La mode se démode, le style jamais
(Coco Chanel)

mercredi 26 janvier 2011

Y at-t-il un look parisien/citadin et un look provincial ?

Je suis amenée, par ma formation et mon travail, à faire la navette entre Paris et une petite ville de province de 25000 habitants, Bourgoin-Jallieu. Et plus j'alterne, plus je me rends compte qu'il y a un réel clivage entre ces deux villes.


Ce qui m'étonne le plus, c'est que ce n'est pas la première ville de province où je vis. Mais pourtant, je n'ai jamais vu autant de mauvais goût dans les rues. Je me suis promenée à Mulhouse, à Strasbourg, à Belfort même, et j'ai toujours vu des gens "normaux". J'entends par là, des personnes qui s'habillent de façon classique, sans faute réelle de goût mais sans pour autant être à la pointe de la mode, comme beaucoup de Parisienne.

Mais là, dans ces petites rues pavées et ses plus grandes artères, je suis systématiquement impressionnée par le nombre de filles et de femmes mal habillées. Nous avons d'une part, celles qui sont moulées dans des tenues vulgaires, saucissonnées dans une illusion de "mode" affichée dans les magazines peoples (non, pour moi Paris Hilton n'est pas mode, elle est vulgaire). Et d'autre part, nous avons celles qui sont perdues dans des vêtements masculins et des joggings. J'ai horreur des joggings ! Pourtant, nous ne sommes pas au milieu du Limousin (et je parle en connaissance de cause), mais à seulement 30 km de Lyon. Certes, ce n'est pas une généralisation, et je rencontre des personnes qui sont tout de même bien habillées. Mais tout de même.

Quelle est alors le lien avec ces petites boutiques cheap qui fleurissent dans la ville ? Les filles sont habillée vulgairement parce qu'elles n'ont que ces boutiques ou les boutiques s'installent parce qu'il y a une demande de la part des filles ?

Et quand je vais à Paris, c'est l'inverse. Je suis impressionnée par ces filles hyper-fashion, maquillées à la perfection et perchées sur leurs stiletto à toute heure du jour ou de la nuit. J'en viens à me sentir gauche, dans mes converses (oui, je suis une adepte des converses, en alternance avec mes talons). Et pourtant, je me sens bien plus à l'aise dans la faune fashionnisée parisienne qu'au milieu des demoiselles en jogging.

Et vous, avez-vous déjà remarqué ce genre de phénomène ? Comment le ressentez-vous ? Ou, au contraire, vous ne vous sentez pas concerné(e)s par ces variations de look ?

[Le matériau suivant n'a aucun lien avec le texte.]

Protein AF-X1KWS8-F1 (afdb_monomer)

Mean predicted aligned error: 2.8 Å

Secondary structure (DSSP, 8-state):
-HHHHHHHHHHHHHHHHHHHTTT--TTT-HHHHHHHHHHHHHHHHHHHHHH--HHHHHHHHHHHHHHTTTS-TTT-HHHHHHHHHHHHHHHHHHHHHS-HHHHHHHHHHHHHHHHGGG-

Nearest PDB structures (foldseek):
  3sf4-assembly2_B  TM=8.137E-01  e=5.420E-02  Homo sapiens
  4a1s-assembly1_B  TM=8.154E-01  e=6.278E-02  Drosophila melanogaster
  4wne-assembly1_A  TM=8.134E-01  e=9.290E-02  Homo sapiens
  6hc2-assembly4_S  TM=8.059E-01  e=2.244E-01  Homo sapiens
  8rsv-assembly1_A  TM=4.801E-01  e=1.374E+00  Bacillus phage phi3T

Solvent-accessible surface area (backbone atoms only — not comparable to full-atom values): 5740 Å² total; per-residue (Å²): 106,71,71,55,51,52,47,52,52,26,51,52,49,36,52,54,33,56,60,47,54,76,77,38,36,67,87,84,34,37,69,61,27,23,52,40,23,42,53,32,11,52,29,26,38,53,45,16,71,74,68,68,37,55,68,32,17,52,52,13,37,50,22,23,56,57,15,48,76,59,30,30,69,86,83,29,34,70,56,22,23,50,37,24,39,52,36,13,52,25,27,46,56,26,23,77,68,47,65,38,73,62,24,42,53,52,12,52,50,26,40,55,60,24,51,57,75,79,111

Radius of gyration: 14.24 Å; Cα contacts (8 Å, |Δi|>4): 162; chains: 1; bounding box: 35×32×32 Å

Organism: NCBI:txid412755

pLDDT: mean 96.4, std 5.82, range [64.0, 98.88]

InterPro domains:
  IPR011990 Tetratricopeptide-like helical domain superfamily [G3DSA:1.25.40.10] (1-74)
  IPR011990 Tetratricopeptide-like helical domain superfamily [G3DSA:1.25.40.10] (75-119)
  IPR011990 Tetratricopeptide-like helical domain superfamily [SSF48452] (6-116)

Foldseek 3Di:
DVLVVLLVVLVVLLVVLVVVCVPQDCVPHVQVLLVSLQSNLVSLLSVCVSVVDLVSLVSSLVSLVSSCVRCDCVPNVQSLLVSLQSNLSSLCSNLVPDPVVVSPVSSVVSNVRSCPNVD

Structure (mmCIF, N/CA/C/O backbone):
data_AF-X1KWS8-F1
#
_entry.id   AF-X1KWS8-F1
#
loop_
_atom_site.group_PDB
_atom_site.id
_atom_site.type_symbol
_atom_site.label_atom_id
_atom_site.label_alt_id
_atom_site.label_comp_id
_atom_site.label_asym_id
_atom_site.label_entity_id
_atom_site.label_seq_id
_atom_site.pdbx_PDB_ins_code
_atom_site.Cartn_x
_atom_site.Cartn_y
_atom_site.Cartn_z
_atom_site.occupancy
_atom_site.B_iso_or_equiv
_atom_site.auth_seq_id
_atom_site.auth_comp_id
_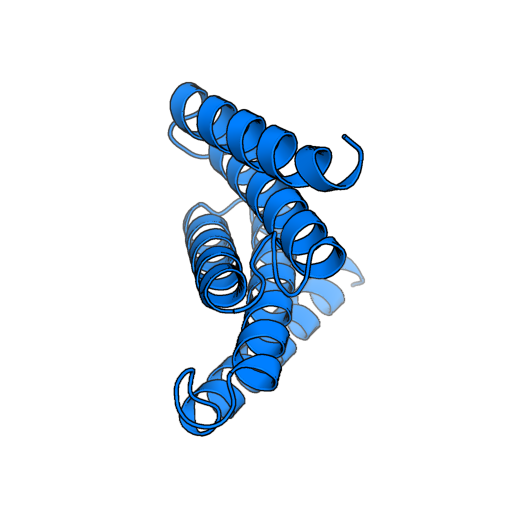atom_site.auth_asym_id
_atom_site.auth_atom_id
_atom_site.pdbx_PDB_model_num
ATOM 1 N N . ALA A 1 1 ? 19.935 10.452 10.825 1.00 64.00 1 ALA A N 1
ATOM 2 C CA . ALA A 1 1 ? 20.692 9.393 10.131 1.00 64.00 1 ALA A CA 1
ATOM 3 C C . ALA A 1 1 ? 19.772 8.234 9.749 1.00 64.00 1 ALA A C 1
ATOM 5 O O . ALA A 1 1 ? 19.333 8.224 8.617 1.00 64.00 1 ALA A O 1
ATOM 6 N N . GLU A 1 2 ? 19.375 7.336 10.661 1.00 73.25 2 GLU A N 1
ATOM 7 C CA . GLU A 1 2 ? 18.587 6.132 10.298 1.00 73.25 2 GLU A CA 1
ATOM 8 C C . GLU A 1 2 ? 17.178 6.427 9.736 1.00 73.25 2 GLU A C 1
ATOM 10 O O . GLU A 1 2 ? 16.774 5.854 8.731 1.00 73.25 2 GLU A O 1
ATOM 15 N N . VAL A 1 3 ? 16.434 7.370 10.331 1.00 71.50 3 VAL A N 1
ATOM 16 C CA . VAL A 1 3 ? 15.099 7.779 9.829 1.00 71.50 3 VAL A CA 1
ATOM 17 C C . VAL A 1 3 ? 15.184 8.477 8.467 1.00 71.50 3 VAL A C 1
ATOM 19 O O . VAL A 1 3 ? 14.303 8.319 7.626 1.00 71.50 3 VAL A O 1
ATOM 22 N N . GLU A 1 4 ? 16.252 9.241 8.254 1.00 72.50 4 GLU A N 1
ATOM 23 C CA . GLU A 1 4 ? 16.501 9.984 7.018 1.00 72.50 4 GLU A CA 1
ATOM 24 C C . GLU A 1 4 ? 16.873 9.028 5.878 1.00 72.50 4 GLU A C 1
ATOM 26 O O . GLU A 1 4 ? 16.276 9.096 4.807 1.00 72.50 4 GLU A O 1
ATOM 31 N N . ASP A 1 5 ? 17.732 8.046 6.162 1.00 85.25 5 ASP A N 1
ATOM 32 C CA . ASP A 1 5 ? 18.064 6.947 5.250 1.00 85.25 5 ASP A CA 1
ATOM 33 C C . ASP A 1 5 ? 16.818 6.106 4.911 1.00 85.25 5 ASP A C 1
ATOM 35 O O . ASP A 1 5 ? 16.545 5.800 3.750 1.00 85.25 5 ASP A O 1
ATOM 39 N N . LYS A 1 6 ? 15.959 5.817 5.899 1.00 88.38 6 LYS A N 1
ATOM 40 C CA . LYS A 1 6 ? 14.690 5.112 5.660 1.00 88.38 6 LYS A CA 1
ATOM 41 C C . LYS A 1 6 ? 13.768 5.879 4.708 1.00 88.38 6 LYS A C 1
ATOM 43 O O . LYS A 1 6 ? 13.195 5.272 3.804 1.00 88.38 6 LYS A O 1
ATOM 48 N N . ALA A 1 7 ? 13.621 7.192 4.889 1.00 91.94 7 ALA A N 1
ATOM 49 C CA . ALA A 1 7 ? 12.797 8.019 4.010 1.00 91.94 7 ALA A CA 1
ATOM 50 C C . ALA A 1 7 ? 13.380 8.106 2.589 1.00 91.94 7 ALA A C 1
ATOM 52 O O . ALA A 1 7 ? 12.638 7.995 1.611 1.00 91.94 7 ALA A O 1
ATOM 53 N N . GLU A 1 8 ? 14.701 8.242 2.459 1.00 93.81 8 GLU A N 1
ATOM 54 C CA . GLU A 1 8 ? 15.383 8.239 1.163 1.00 93.81 8 GLU A CA 1
ATOM 55 C C . GLU A 1 8 ? 15.182 6.909 0.423 1.00 93.81 8 GLU A C 1
ATOM 57 O O . GLU A 1 8 ? 14.811 6.895 -0.754 1.00 93.81 8 GLU A O 1
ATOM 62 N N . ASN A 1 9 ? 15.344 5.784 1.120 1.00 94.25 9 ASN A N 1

Édition le 27/01 : Mais peut-être cela me saute-t-il aux yeux parce que je n'aime pas la ville de Bourgoin, alors que j'adore Paris...
Rendez-vous sur Hellocoton !

18 commentaires:

  1. En ce qui concerne Aix, c'est un peu comme un mini Paris. On y repere facilement la bourgeoisie dans les grandes rues, qui sont d'ailleurs envahies de boutiques prestigieuses.. (quelle torture de passer devant le comptoir des cotonniers ou Sonia Rykiel pour aller chez Pimkie...)
    Je me sens gauche aussi, avec mes jeans, les kickers et mon manteau en laine un peu roots, j'ai de plus en plus envie d'ameliorer tout ça, et de changer ce look de lyceenne pour quelque chose de plus feminin.... Y'a du boulot !

    RépondreSupprimer
  2. Mais non, Loute, il n'y a pas "du boulot", tu as du potentiel ;-)

    Mais je vois ce que tu veux dire, et je suis dans cette phase de changement aussi. Je fais du tri dans mes armoires, pour virer les tenues "lycéennes", pour faire rentrer des vêtements plus féminins, plus adaptés à mon boulot et à l'image que je souhaite renvoyer. Mais tu as encore du temps, miss =)

    RépondreSupprimer
  3. Ca dépend des villes de province en fait... Je vis à Paris et de temps en temps je vais à Bordeaux, et je trouve que les filles sont habillées comme à Paris.

    RépondreSupprimer
  4. Sans aller dans de tels extrêmes, j'ai moi même expérimentée ces différences de look et de mentalité face aux looks entre deux "grandes" villes relativement proches : Tours et Orléans (mon lieu d'étude et mon lieu de vie). Si à Tours je peux porter mes talons hauts et mes tenues "sophistiquées" (pas tenue de soirée non plus hein) sans croiser le moindre regard interloqué, à Orléans c'est une tout autre histoire. J'entends des réflexions du genre "matez moi la bourgeoise" pour les plus polies.
    A Orléans le look général est plus vulgaire (beaucoup de petite pouffe habillée à la Paris Hilton ou toute "star" de la télé réalité...) alors qu'à Tours, beaucoup plus de "modeuses" sans aller à l'exagération parisienne non plus. Je pense que chaque ville à son univers, c'est d'ailleurs pour cette raison qu'on ne trouve pas les mêmes vêtements dans la même boutique mais dans telle ou telle ville !

    RépondreSupprimer
  5. J'ai peut-être un peu forcé le trait, mais Micro, tu exprimes assez bien ce que je ressens. Je ne me sens pas aussi à l'aise avec mes talons ou mes tenues "travaillées" à Bourgoin-Jallieu qu'à Paris.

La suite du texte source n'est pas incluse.